John D. Ramsdell wrote:
Compared to that, I'm missing the specification part for your pretty
printer. How's it supposed to lay out?
The specification is in Paulson's book. The pretty printer is used with S-Expressions, and the block layout generates compact, indented output that is good when there is much data to be displayed. ... The close connection between the Haskell and Standard ML versions is part of the reason I was able to quickly generate the code, and be confident in its correctness.
Unfortunately, I don't have Paulson's book (or any other ML book :) at home. I'm too lazy to figure out the specification from the source code, can you provide a link or an explanation? I'm asking because I'd be astonished if one couldn't write an elegant Haskell version that's clearly correct and efficient at the same time. And such things are easiest to produce from scratch.
.... a simple difference list ... will do.
Hmm. Doesn't the output type (Int, String) -> (Int, String) show the implementation is using the essence of a difference list? Remember, the resulting function prepends something the string it is given in the second element of the pair, and returns that string.
Yes, of course. But the true virtue is to disentangle it from the rest, i.e. to use an abstract string type with fast concatenation.
Int -> (Int, String -> String) -- difference list
My first attempt at writing the printing function had a type similar to this one. I found myself composing difference lists of type ShowS. The performance was noticabily slow, specially as compared with the implementation displayed in my message. Perhaps the use of Data.DList would repair this performance problem.
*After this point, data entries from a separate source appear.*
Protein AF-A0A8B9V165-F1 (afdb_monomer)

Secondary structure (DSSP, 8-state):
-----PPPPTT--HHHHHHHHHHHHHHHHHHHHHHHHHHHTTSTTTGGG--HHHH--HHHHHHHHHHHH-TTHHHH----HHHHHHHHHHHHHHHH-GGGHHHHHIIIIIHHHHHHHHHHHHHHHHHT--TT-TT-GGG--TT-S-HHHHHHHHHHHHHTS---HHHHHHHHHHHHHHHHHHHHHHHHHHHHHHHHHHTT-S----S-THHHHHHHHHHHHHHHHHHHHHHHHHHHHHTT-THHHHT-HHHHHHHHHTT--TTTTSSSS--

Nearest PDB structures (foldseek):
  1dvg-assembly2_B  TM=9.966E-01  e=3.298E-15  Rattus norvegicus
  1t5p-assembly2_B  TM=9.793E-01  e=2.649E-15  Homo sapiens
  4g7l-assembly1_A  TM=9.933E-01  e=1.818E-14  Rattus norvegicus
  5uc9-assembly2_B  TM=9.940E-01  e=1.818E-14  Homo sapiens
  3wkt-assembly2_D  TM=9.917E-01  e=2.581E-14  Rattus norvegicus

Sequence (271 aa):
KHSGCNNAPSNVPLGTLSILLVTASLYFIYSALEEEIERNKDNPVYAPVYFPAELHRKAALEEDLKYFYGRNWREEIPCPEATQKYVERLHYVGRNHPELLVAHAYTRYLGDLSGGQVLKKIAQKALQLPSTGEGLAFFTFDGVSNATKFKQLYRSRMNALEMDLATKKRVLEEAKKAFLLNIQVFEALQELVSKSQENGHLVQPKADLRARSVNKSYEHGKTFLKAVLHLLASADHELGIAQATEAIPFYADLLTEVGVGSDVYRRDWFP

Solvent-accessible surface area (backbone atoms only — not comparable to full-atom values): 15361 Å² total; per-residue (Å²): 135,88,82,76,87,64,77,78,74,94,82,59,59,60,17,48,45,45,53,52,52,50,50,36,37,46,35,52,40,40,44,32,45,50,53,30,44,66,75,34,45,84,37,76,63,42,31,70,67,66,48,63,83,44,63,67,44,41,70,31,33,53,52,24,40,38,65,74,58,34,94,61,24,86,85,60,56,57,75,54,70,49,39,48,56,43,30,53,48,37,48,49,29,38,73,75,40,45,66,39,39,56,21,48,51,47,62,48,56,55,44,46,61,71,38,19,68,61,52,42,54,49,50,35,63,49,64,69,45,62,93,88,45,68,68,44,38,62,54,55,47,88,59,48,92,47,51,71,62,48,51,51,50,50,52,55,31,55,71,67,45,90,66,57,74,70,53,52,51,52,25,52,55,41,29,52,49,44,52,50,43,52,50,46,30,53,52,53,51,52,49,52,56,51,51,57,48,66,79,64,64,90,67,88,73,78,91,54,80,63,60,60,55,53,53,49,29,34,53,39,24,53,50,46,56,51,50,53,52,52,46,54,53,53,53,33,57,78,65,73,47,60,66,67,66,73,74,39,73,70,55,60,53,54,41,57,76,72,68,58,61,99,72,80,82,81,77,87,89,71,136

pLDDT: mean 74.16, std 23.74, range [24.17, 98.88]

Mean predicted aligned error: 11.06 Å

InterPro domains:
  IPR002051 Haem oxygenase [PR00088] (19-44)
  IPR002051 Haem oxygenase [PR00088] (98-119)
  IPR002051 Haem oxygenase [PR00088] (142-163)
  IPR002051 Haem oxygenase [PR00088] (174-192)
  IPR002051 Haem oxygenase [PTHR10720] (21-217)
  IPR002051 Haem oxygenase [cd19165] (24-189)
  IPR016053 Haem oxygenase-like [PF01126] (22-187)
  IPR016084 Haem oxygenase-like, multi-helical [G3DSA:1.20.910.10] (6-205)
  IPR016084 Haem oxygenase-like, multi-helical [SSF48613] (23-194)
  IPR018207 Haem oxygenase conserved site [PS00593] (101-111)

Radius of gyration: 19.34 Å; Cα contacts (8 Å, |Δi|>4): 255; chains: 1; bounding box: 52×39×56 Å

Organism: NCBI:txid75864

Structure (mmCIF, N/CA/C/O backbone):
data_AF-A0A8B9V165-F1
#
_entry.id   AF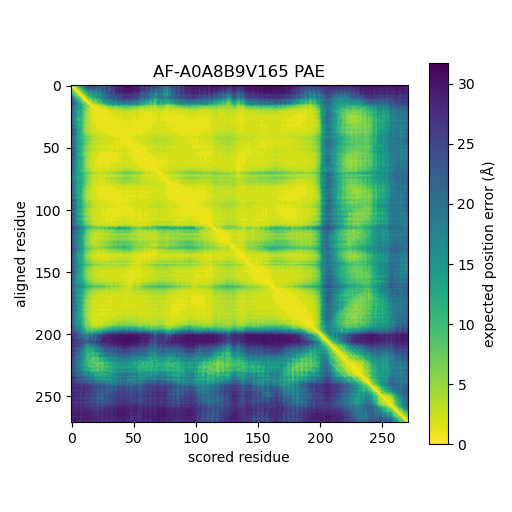-A0A8B9V165-F1
#
loop_
_atom_site.group_PDB
_atom_site.id
_atom_site.type_symbol
_atom_site.label_atom_id
_atom_site.label_alt_id
_atom_site.label_comp_id
_atom_site.label_asym_id
_atom_site.label_entity_id
_atom_site.label_seq_id
_atom_site.pdbx_PDB_ins_code
_atom_site.Cartn_x
_atom_site.Cartn_y
_atom_site.Cartn_z
_atom_site.occupancy
_atom_site.B_iso_or_equiv
_atom_site.auth_seq_id
_atom_site.auth_comp_id
_atom_site.auth_asym_id
_atom_site.auth_atom_id
_atom_site.pdbx_PDB_model_num
ATOM 1 N N . LYS A 1 1 ? -27.704 7.776 -10.408 1.00 30.73 1 LYS A N 1
ATOM 2 C CA . LYS A 1 1 ? -28.234 7.522 -9.046 1.00 30.73 1 LYS A CA 1
ATOM 3 C C . LYS A 1 1 ? -27.071 7.723 -8.087 1.00 30.73 1 LYS A C 1
ATOM 5 O O . LYS A 1 1 ? -26.108 6.986 -8.201 1.00 30.73 1 LYS A O 1
ATOM 10 N N . HIS A 1 2 ? -27.100 8.799 -7.302 1.00 29.56 2 HIS A N 1
ATOM 11 C CA . HIS A 1 2 ? -26.005 9.207 -6.420 1.00 29.56 2 HIS A CA 1
ATOM 12 C C . HIS A 1 2 ? -26.042 8.329 -5.161 1.00 29.56 2 HIS A C 1
ATOM 14 O O . HIS A 1 2 ? -27.001 8.405 -4.398 1.00 29.56 2 HIS A O 1
ATOM 20 N N . SER A 1 3 ? -25.061 7.444 -4.998 1.00 36.75 3 SER A N 1
ATOM 21 C CA . SER A 1 3 ? -24.870 6.632 -3.793 1.00 36.75 3 SER A CA 1
ATOM 22 C C . SER A 1 3 ? -24.297 7.518 -2.689 1.00 36.75 3 SER A C 1
ATOM 24 O O . SER A 1 3 ? -23.213 8.077 -2.846 1.00 36.75 3 SER A O 1
ATOM 26 N N . GLY A 1 4 ? -25.082 7.698 -1.626 1.00 30.92 4 GLY A N 1
ATOM 27 C CA . GLY A 1 4 ? -24.807 8.612 -0.524 1.00 30.92 4 GLY A CA 1
ATOM 28 C C . GLY A 1 4 ? -23.558 8.244 0.271 1.00 30.92 4 GLY A C 1
ATOM 29 O O . GLY A 1 4 ? -23.327 7.082 0.591 1.00 30.92 4 GLY A O 1
ATOM 30 N N . CYS A 1 5 ? -22.776 9.269 0.604 1.00 32.31 5 CYS A N 1
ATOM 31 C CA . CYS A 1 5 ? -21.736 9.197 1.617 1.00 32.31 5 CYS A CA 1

I don't mean to suggest that ShowS style difference lists cannot be used to make the function easier to understand--all I'm saying is my attempt to do so did not work out well.
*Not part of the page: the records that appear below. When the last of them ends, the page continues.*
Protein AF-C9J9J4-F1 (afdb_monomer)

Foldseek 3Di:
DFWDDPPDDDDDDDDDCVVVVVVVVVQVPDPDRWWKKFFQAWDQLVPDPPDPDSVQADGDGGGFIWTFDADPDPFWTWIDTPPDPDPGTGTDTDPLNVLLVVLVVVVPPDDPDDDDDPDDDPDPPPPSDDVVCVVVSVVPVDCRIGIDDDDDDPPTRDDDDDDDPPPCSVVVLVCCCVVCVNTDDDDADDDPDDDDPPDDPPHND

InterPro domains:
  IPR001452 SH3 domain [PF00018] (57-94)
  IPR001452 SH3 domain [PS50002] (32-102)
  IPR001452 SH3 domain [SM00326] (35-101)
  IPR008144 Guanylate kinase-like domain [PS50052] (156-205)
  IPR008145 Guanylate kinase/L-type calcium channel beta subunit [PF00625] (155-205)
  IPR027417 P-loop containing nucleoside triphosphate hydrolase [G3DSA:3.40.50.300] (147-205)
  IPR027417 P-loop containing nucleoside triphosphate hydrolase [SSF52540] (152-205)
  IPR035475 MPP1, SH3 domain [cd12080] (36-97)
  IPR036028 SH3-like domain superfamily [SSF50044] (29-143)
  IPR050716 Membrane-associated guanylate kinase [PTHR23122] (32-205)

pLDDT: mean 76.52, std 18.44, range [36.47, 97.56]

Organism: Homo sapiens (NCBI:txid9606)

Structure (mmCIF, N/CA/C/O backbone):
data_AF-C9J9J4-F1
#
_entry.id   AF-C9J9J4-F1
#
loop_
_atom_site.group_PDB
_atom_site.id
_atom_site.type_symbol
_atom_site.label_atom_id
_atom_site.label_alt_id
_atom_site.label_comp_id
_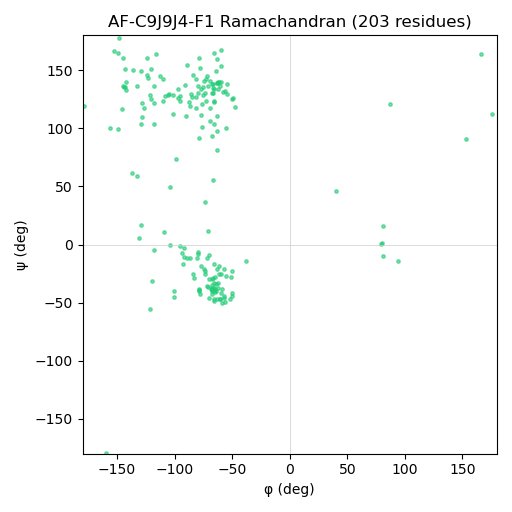atom_site.label_asym_id
_atom_site.label_entity_id
_atom_site.label_seq_id
_atom_site.pdbx_PDB_ins_code
_atom_site.Cartn_x
_atom_site.Cartn_y
_atom_site.Cartn_z
_atom_site.occupancy
_atom_site.B_iso_or_equiv
_atom_site.auth_seq_id
_atom_site.auth_comp_id
_atom_site.auth_asym_id
_atom_site.auth_atom_id
_atom_site.pdbx_PDB_model_num
ATOM 1 N N . MET A 1 1 ? -23.656 -0.877 17.501 1.00 74.44 1 MET A N 1
ATOM 2 C CA . MET A 1 1 ? -23.209 -1.858 18.516 1.00 74.44 1 MET A CA 1
ATOM 3 C C . MET A 1 1 ? -21.730 -1.622 18.749 1.00 74.44 1 MET A C 1
ATOM 5 O O . MET A 1 1 ? -21.079 -1.110 17.844 1.00 74.44 1 MET A O 1
ATOM 9 N N . THR A 1 2 ? -21.210 -1.965 19.917 1.00 70.62 2 THR A N 1
ATOM 10 C CA . THR A 1 2 ? -19.805 -1.715 20.260 1.00 70.62 2 THR A CA 1
ATOM 11 C C . 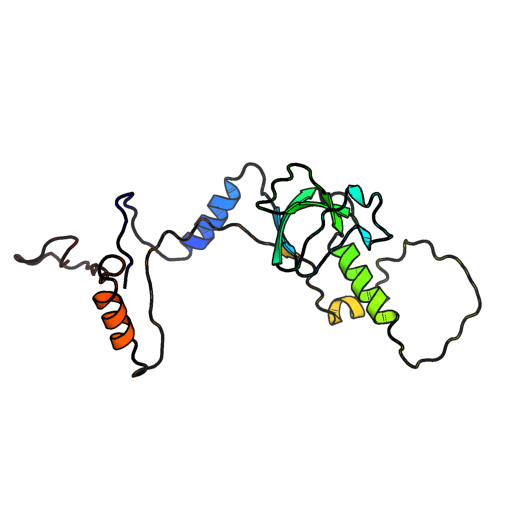THR A 1 2 ? -19.139 -3.027 20.646 1.00 70.62 2 THR A C 1
ATOM 13 O O . THR A 1 2 ? -19.797 -3.906 21.200 1.00 70.62 2 THR A O 1
ATOM 16 N N . LEU A 1 3 ? -17.857 -3.191 20.324 1.00 65.69 3 LEU A N 1
ATOM 17 C CA . LEU A 1 3 ? -17.064 -4.313 20.791 1.00 65.69 3 LEU A CA 1
ATOM 18 C C . LEU A 1 3 ? -16.602 -4.041 22.223 1.00 65.69 3 LEU A C 1
ATOM 20 O O . LEU A 1 3 ? -16.137 -2.938 22.520 1.00 65.69 3 LEU A O 1
ATOM 24 N N . LYS A 1 4 ? -16.687 -5.036 23.106 1.00 65.94 4 LYS A N 1
ATOM 25 C CA . LYS A 1 4 ? -16.188 -4.904 24.479 1.00 65.94 4 LYS A CA 1
ATOM 26 C C . LYS A 1 4 ? -14.681 -4.598 24.481 1.00 65.94 4 LYS A C 1
ATOM 28 O O . LYS A 1 4 ? -13.895 -5.107 23.669 1.00 65.94 4 LYS A O 1
ATOM 33 N N . ALA A 1 5 ? -14.266 -3.702 25.373 1.00 53.53 5 ALA A N 1
ATOM 34 C CA . ALA A 1 5 ? -12.853 -3.458 25.631 1.00 53.53 5 ALA A CA 1
ATOM 35 C C . ALA A 1 5 ? -12.239 -4.720 26.271 1.00 53.53 5 ALA A C 1
ATOM 37 O O . ALA A 1 5 ? -12.856 -5.285 27.167 1.00 53.53 5 ALA A O 1
ATOM 38 N N . SER A 1 6 ? -11.057 -5.171 25.828 1.00 48.41 6 SER A N 1
ATOM 39 C CA . SER A 1 6 ? -10.190 -5.897 26.762 1.00 48.41 6 SER A CA 1
ATOM 40 C C . SER A 1 6 ? -9.579 -4.808 27.629 1.00 48.41 6 SER A C 1
ATOM 42 O O . SER A 1 6 ? -9.217 -3.761 27.088 1.00 48.41 6 SER A O 1
ATOM 44 N N . GLU A 1 7 ? -9.565 -5.008 28.940 1.00 42.41 7 GLU A N 1
ATOM 45 C CA . GLU A 1 7 ? -9.142 -4.007 29.918 1.00 42.41 7 GLU A CA 1
ATOM 46 C C . GLU A 1 7 ? -7.810 -3.366 29.502 1.00 42.41 7 GLU A C 1
ATOM 48 O O . GLU A 1 7 ? -6.807 -4.048 29.300 1.00 42.41 7 GLU A O 1
ATOM 53 N N . GLY A 1 8 ? -7.848 -2.054 29.270 1.00 44.81 8 GLY A N 1
ATOM 54 C CA . GLY A 1 8 ? -6.739 -1.295 28.705 1.00 44.81 8 GLY A CA 1
ATOM 55 C C . GLY A 1 8 ? -7.218 -0.048 27.966 1.00 44.81 8 GLY A C 1
ATOM 56 O O . GLY A 1 8 ? -7.457 -0.093 26.764 1.00 44.81 8 GLY A O 1
ATOM 57 N N . GLU A 1 9 ? -7.286 1.054 28.716 1.00 43.81 9 GLU A N 1
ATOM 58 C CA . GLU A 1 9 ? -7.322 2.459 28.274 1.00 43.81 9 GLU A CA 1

Dlist a = [a] -> [a] so this would be no different from ShowS.
Drop those strictness annotations from !String and ![Pretty], they won't
do any good. The !Int are only useful if they will be unboxed, but I wouldn't bother right now.
I thought that the annotations ensure the first element of the list is evaluated. The Char and Pretty lists are generated with seqrev, so everything gets evaluated before constructor is applied to data.
-- A reverse that evaluates the list elements. seqrev :: [a] -> [a] seqrev = foldl (\xs x -> x `seq` xs `seq` (x:xs)) []
The trouble is the constructors are not exported directly, but instead through str, brk, and blo, functions which are not strict. It's the best I could do, as near as I can tell.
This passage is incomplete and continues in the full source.